▶ Record set
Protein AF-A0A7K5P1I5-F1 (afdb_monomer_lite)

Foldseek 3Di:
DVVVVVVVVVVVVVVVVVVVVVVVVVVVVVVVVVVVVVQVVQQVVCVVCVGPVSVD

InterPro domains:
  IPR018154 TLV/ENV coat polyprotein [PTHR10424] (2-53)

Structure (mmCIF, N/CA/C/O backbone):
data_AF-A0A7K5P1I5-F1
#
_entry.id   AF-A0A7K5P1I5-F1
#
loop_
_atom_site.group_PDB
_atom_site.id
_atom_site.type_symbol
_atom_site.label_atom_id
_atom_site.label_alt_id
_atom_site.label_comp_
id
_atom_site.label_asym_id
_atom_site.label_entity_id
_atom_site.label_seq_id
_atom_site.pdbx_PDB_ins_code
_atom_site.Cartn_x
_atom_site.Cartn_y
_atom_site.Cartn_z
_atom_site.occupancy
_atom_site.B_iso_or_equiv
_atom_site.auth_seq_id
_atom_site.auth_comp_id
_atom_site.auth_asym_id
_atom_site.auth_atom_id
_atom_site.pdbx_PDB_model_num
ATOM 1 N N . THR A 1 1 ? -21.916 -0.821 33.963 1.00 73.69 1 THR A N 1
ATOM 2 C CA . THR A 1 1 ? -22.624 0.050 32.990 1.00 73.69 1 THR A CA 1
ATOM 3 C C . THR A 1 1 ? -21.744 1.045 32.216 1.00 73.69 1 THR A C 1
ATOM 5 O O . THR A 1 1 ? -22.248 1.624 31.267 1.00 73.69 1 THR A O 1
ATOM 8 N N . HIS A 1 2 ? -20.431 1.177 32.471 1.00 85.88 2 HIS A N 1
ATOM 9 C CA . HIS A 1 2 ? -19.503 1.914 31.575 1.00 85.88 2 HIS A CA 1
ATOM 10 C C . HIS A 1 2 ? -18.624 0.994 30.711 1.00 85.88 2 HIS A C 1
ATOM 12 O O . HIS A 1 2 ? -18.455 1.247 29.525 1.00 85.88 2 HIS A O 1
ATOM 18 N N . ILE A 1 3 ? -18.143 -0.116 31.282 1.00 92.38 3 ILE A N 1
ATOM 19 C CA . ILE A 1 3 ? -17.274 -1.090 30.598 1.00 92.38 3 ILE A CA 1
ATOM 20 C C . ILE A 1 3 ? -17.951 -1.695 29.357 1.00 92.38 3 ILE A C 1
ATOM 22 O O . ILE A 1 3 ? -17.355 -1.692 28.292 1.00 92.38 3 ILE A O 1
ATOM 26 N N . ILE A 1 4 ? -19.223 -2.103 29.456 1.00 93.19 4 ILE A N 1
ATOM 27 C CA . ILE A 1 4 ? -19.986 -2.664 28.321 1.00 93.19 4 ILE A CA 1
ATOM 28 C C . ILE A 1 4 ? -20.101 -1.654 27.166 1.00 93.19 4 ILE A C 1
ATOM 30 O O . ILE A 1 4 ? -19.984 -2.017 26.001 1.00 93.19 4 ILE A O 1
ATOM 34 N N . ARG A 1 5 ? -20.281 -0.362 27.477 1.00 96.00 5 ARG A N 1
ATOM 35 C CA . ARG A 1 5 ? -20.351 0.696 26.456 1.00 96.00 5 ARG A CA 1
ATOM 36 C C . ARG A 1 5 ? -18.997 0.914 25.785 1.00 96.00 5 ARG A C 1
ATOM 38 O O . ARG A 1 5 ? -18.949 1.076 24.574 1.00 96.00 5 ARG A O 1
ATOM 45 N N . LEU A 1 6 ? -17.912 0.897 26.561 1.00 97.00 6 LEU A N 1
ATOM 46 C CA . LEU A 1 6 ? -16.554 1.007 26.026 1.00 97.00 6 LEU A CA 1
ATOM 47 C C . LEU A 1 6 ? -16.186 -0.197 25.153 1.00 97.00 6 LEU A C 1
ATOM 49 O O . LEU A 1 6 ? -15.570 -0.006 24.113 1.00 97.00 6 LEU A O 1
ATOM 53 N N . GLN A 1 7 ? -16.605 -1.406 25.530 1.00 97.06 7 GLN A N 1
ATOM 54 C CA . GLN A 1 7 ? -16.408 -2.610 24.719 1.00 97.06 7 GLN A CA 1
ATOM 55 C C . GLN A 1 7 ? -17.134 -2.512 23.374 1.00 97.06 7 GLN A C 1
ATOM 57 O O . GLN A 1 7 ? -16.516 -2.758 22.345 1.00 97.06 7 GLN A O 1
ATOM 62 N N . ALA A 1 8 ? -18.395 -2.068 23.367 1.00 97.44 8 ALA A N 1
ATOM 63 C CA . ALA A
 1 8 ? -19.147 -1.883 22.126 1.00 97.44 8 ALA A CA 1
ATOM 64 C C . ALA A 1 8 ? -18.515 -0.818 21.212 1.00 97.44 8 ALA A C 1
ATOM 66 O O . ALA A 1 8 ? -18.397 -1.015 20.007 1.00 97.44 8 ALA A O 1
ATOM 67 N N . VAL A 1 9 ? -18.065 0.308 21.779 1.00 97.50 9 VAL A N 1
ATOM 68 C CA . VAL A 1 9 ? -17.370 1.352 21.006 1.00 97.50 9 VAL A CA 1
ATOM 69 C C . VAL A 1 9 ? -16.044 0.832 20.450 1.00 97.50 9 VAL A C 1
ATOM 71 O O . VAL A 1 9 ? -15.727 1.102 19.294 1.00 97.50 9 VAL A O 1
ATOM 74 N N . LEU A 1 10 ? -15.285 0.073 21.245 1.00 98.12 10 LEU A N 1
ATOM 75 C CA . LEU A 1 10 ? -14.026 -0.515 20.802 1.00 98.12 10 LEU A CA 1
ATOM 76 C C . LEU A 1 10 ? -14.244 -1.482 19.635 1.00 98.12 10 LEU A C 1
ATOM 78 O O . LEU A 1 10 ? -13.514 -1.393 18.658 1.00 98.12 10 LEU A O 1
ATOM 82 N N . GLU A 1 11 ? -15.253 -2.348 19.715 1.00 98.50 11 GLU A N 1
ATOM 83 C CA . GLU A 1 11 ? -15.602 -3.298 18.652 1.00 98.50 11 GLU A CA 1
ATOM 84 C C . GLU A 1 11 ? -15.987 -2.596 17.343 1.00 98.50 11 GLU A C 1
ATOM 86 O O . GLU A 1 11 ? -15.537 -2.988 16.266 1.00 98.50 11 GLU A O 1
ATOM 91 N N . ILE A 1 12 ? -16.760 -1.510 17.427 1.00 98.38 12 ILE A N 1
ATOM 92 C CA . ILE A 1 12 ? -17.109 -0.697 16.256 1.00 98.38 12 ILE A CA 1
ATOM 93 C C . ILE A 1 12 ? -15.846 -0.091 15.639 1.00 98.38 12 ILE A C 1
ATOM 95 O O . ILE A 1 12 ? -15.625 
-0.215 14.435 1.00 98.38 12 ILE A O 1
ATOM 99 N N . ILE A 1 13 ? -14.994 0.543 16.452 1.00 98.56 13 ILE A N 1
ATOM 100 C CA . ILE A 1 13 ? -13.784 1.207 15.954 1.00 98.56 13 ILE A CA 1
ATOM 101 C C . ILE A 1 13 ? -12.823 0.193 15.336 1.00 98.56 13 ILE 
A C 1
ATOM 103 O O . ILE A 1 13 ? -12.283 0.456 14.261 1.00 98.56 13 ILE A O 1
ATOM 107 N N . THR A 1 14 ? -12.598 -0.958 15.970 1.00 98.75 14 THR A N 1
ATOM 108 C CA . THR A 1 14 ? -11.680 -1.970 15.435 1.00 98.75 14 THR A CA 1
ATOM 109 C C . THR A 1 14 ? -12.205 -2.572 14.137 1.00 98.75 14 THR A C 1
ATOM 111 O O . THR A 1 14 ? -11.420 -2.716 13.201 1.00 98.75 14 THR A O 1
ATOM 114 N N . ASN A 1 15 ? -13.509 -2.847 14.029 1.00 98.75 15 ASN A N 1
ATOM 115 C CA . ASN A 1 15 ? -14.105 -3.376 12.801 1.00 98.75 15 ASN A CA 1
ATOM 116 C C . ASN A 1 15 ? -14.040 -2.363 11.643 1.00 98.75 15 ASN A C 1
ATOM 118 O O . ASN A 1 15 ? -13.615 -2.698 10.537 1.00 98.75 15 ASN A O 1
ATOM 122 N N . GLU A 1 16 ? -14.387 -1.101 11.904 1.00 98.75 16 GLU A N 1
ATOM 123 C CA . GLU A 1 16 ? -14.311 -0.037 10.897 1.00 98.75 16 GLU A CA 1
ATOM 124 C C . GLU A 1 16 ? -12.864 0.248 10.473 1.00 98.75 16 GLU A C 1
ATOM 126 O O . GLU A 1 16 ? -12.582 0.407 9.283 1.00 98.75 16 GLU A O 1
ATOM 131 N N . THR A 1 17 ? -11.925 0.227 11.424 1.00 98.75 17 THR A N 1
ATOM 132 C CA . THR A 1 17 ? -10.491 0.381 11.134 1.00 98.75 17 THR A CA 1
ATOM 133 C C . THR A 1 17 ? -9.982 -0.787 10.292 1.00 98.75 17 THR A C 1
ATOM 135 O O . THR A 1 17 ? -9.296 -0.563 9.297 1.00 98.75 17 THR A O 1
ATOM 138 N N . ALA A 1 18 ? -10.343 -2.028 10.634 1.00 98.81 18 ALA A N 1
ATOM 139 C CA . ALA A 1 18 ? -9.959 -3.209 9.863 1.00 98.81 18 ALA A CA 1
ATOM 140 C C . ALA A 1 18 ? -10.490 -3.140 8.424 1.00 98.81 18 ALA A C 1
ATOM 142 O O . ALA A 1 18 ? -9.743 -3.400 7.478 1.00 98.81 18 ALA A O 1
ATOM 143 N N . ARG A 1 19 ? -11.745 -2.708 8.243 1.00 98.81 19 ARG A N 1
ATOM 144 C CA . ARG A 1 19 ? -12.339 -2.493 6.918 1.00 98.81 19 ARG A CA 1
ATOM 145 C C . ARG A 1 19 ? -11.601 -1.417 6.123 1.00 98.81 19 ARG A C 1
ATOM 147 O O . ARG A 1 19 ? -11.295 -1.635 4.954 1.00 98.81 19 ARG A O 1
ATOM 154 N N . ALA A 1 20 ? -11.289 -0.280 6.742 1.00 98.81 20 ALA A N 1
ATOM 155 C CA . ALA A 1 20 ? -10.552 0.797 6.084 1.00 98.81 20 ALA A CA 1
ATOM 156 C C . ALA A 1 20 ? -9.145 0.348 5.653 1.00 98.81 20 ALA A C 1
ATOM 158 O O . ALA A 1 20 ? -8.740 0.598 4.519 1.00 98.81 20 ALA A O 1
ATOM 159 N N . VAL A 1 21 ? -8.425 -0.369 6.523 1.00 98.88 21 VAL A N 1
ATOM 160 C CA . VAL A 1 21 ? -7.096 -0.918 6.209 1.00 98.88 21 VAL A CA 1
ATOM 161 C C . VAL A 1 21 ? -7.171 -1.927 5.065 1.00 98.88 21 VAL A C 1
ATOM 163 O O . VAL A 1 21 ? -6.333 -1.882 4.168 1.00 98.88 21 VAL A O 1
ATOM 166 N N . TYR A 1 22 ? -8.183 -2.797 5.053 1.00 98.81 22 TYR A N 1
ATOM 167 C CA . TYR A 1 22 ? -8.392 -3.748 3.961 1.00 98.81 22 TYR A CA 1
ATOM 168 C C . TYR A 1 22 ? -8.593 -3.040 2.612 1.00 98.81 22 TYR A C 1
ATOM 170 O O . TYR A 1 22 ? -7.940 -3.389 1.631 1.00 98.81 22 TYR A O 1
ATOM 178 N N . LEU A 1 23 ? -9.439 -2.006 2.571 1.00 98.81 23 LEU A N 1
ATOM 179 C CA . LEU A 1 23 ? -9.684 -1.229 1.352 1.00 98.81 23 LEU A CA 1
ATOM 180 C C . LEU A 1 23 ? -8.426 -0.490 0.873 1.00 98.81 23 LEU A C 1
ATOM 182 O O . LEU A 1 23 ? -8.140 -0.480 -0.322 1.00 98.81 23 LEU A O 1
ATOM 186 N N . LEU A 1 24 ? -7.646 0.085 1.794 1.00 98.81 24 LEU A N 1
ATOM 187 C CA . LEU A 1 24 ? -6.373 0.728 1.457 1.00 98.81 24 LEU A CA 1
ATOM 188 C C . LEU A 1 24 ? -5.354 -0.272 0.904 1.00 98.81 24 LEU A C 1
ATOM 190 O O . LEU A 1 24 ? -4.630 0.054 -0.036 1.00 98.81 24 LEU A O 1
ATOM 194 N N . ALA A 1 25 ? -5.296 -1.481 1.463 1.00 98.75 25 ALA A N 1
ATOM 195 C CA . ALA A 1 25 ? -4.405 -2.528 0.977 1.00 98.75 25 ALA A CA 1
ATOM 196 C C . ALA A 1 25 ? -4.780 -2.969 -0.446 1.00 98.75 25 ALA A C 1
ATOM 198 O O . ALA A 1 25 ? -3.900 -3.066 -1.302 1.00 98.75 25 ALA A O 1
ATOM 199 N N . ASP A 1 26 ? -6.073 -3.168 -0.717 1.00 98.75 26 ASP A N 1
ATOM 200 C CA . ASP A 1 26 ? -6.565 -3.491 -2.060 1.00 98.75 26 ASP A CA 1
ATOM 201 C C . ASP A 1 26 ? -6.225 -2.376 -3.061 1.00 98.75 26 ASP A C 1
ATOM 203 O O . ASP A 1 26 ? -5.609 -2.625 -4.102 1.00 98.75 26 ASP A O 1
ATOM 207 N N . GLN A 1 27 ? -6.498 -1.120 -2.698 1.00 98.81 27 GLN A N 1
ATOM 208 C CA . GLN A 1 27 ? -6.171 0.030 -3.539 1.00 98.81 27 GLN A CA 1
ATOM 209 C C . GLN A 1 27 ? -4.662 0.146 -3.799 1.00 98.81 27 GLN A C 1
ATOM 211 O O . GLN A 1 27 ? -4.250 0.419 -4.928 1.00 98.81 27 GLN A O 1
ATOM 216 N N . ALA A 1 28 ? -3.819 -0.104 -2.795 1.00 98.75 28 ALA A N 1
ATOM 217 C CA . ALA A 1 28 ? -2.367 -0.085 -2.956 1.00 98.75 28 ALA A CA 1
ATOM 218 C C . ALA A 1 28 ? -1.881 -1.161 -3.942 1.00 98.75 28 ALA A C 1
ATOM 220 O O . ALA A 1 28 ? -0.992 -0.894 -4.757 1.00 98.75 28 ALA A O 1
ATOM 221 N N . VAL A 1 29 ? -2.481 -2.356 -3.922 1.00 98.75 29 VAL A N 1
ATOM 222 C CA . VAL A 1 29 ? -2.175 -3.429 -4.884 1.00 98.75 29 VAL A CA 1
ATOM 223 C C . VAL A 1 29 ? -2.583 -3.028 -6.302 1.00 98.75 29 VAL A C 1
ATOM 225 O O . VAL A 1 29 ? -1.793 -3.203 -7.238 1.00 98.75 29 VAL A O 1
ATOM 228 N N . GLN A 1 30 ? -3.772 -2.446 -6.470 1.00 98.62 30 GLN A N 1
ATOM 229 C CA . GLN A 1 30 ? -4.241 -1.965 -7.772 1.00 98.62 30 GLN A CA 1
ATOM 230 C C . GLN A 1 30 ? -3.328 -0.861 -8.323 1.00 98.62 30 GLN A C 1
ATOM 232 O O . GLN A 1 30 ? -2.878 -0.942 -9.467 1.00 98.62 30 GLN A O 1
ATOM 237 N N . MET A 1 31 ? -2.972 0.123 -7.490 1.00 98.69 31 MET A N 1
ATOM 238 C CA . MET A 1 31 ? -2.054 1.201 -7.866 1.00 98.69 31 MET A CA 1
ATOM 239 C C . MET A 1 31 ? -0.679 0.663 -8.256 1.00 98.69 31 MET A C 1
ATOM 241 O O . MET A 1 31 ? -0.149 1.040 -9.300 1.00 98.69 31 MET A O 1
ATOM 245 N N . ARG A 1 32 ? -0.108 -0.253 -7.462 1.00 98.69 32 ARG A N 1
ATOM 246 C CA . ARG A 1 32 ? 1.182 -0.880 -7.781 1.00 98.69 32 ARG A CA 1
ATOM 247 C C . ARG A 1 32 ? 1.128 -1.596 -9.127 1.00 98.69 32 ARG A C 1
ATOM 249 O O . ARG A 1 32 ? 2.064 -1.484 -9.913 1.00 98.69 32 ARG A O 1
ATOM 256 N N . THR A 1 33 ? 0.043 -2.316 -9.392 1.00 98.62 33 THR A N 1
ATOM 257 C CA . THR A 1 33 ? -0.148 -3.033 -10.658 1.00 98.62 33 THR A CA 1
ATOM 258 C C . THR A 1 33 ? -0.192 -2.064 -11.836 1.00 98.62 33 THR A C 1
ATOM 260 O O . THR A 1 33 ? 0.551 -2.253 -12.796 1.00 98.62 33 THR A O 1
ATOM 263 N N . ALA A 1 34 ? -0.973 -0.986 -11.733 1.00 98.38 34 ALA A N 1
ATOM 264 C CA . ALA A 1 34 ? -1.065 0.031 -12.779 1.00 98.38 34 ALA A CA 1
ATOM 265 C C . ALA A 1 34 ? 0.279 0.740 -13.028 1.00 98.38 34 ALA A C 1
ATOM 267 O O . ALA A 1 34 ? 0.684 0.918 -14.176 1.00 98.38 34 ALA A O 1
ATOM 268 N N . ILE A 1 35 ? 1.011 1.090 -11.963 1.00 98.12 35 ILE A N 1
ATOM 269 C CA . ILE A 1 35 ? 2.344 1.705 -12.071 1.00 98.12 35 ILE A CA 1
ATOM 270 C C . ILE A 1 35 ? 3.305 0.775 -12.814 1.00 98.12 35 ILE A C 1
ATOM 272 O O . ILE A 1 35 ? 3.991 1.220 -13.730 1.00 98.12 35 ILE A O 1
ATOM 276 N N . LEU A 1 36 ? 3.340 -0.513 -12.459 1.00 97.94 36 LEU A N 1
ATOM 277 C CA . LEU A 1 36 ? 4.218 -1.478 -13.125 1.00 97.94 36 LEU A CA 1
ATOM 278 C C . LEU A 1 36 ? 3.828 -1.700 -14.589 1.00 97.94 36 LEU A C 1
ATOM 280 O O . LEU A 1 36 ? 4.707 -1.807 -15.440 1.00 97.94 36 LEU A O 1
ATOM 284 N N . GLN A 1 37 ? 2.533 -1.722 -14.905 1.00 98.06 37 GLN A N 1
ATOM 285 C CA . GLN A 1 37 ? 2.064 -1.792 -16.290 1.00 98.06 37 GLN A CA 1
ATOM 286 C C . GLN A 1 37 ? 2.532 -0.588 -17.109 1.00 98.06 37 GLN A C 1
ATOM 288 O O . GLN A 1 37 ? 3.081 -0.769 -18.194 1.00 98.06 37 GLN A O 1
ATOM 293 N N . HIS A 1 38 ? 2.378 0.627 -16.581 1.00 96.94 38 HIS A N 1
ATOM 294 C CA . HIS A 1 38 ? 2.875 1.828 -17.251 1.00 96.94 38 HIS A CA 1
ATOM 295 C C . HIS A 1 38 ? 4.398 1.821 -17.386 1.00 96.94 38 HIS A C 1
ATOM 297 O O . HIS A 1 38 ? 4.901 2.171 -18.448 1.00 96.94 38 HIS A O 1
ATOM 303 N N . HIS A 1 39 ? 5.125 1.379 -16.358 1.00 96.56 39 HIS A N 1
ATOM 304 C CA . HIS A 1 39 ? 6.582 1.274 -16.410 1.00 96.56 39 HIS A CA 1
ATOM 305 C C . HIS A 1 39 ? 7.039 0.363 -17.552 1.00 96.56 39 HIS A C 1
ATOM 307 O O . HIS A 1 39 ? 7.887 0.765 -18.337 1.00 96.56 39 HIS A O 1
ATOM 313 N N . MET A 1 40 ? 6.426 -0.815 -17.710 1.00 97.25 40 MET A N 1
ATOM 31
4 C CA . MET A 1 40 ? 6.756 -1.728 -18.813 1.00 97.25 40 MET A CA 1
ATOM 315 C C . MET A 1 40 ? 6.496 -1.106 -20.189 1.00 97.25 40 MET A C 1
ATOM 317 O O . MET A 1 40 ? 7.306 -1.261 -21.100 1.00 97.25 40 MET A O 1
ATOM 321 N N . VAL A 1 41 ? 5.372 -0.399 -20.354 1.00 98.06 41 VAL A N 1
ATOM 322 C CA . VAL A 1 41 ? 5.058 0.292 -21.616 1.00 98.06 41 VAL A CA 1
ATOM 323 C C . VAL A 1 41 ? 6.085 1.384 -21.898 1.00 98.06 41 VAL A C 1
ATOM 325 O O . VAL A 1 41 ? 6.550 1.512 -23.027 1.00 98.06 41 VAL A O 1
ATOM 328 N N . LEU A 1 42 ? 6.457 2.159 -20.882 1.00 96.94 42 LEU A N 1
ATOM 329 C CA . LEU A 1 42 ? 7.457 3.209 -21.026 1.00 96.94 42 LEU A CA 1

▶ Action item
Restate word for word only the lines above from the line containing "ATOM 5 O O ." to the line containing "ATOM 36 C C", both of them included.

▶ Answer to the exercise
ATOM 5 O O . THR A 1 1 ? -22.248 1.624 31.267 1.00 73.69 1 THR A O 1
ATOM 8 N N . HIS A 1 2 ? -20.431 1.177 32.471 1.00 85.88 2 HIS A N 1
ATOM 9 C CA . HIS A 1 2 ? -19.503 1.914 31.575 1.00 85.88 2 HIS A CA 1
ATOM 10 C C . HIS A 1 2 ? -18.624 0.994 30.711 1.00 85.88 2 HIS A C 1
ATOM 12 O O . HIS A 1 2 ? -18.455 1.247 29.525 1.00 85.88 2 HIS A O 1
ATOM 18 N N . ILE A 1 3 ? -18.143 -0.116 31.282 1.00 92.38 3 ILE A N 1
ATOM 19 C CA . ILE A 1 3 ? -17.274 -1.090 30.598 1.00 92.38 3 ILE A CA 1
ATOM 20 C C . ILE A 1 3 ? -17.951 -1.695 29.357 1.00 92.38 3 ILE A C 1
ATOM 22 O O . ILE A 1 3 ? -17.355 -1.692 28.292 1.00 92.38 3 ILE A O 1
ATOM 26 N N . ILE A 1 4 ? -19.223 -2.103 29.456 1.00 93.19 4 ILE A N 1
ATOM 27 C CA . ILE A 1 4 ? -19.986 -2.664 28.321 1.00 93.19 4 ILE A CA 1
ATOM 28 C C . ILE A 1 4 ? -20.101 -1.654 27.166 1.00 93.19 4 ILE A C 1
ATOM 30 O O . ILE A 1 4 ? -19.984 -2.017 26.001 1.00 93.19 4 ILE A O 1
ATOM 34 N N . ARG A 1 5 ? -20.281 -0.362 27.477 1.00 96.00 5 ARG A N 1
ATOM 35 C CA . ARG A 1 5 ? -20.351 0.696 26.456 1.00 96.00 5 ARG A CA 1
ATOM 36 C C . ARG A 1 5 ? -18.997 0.914 25.785 1.00 96.00 5 ARG A C 1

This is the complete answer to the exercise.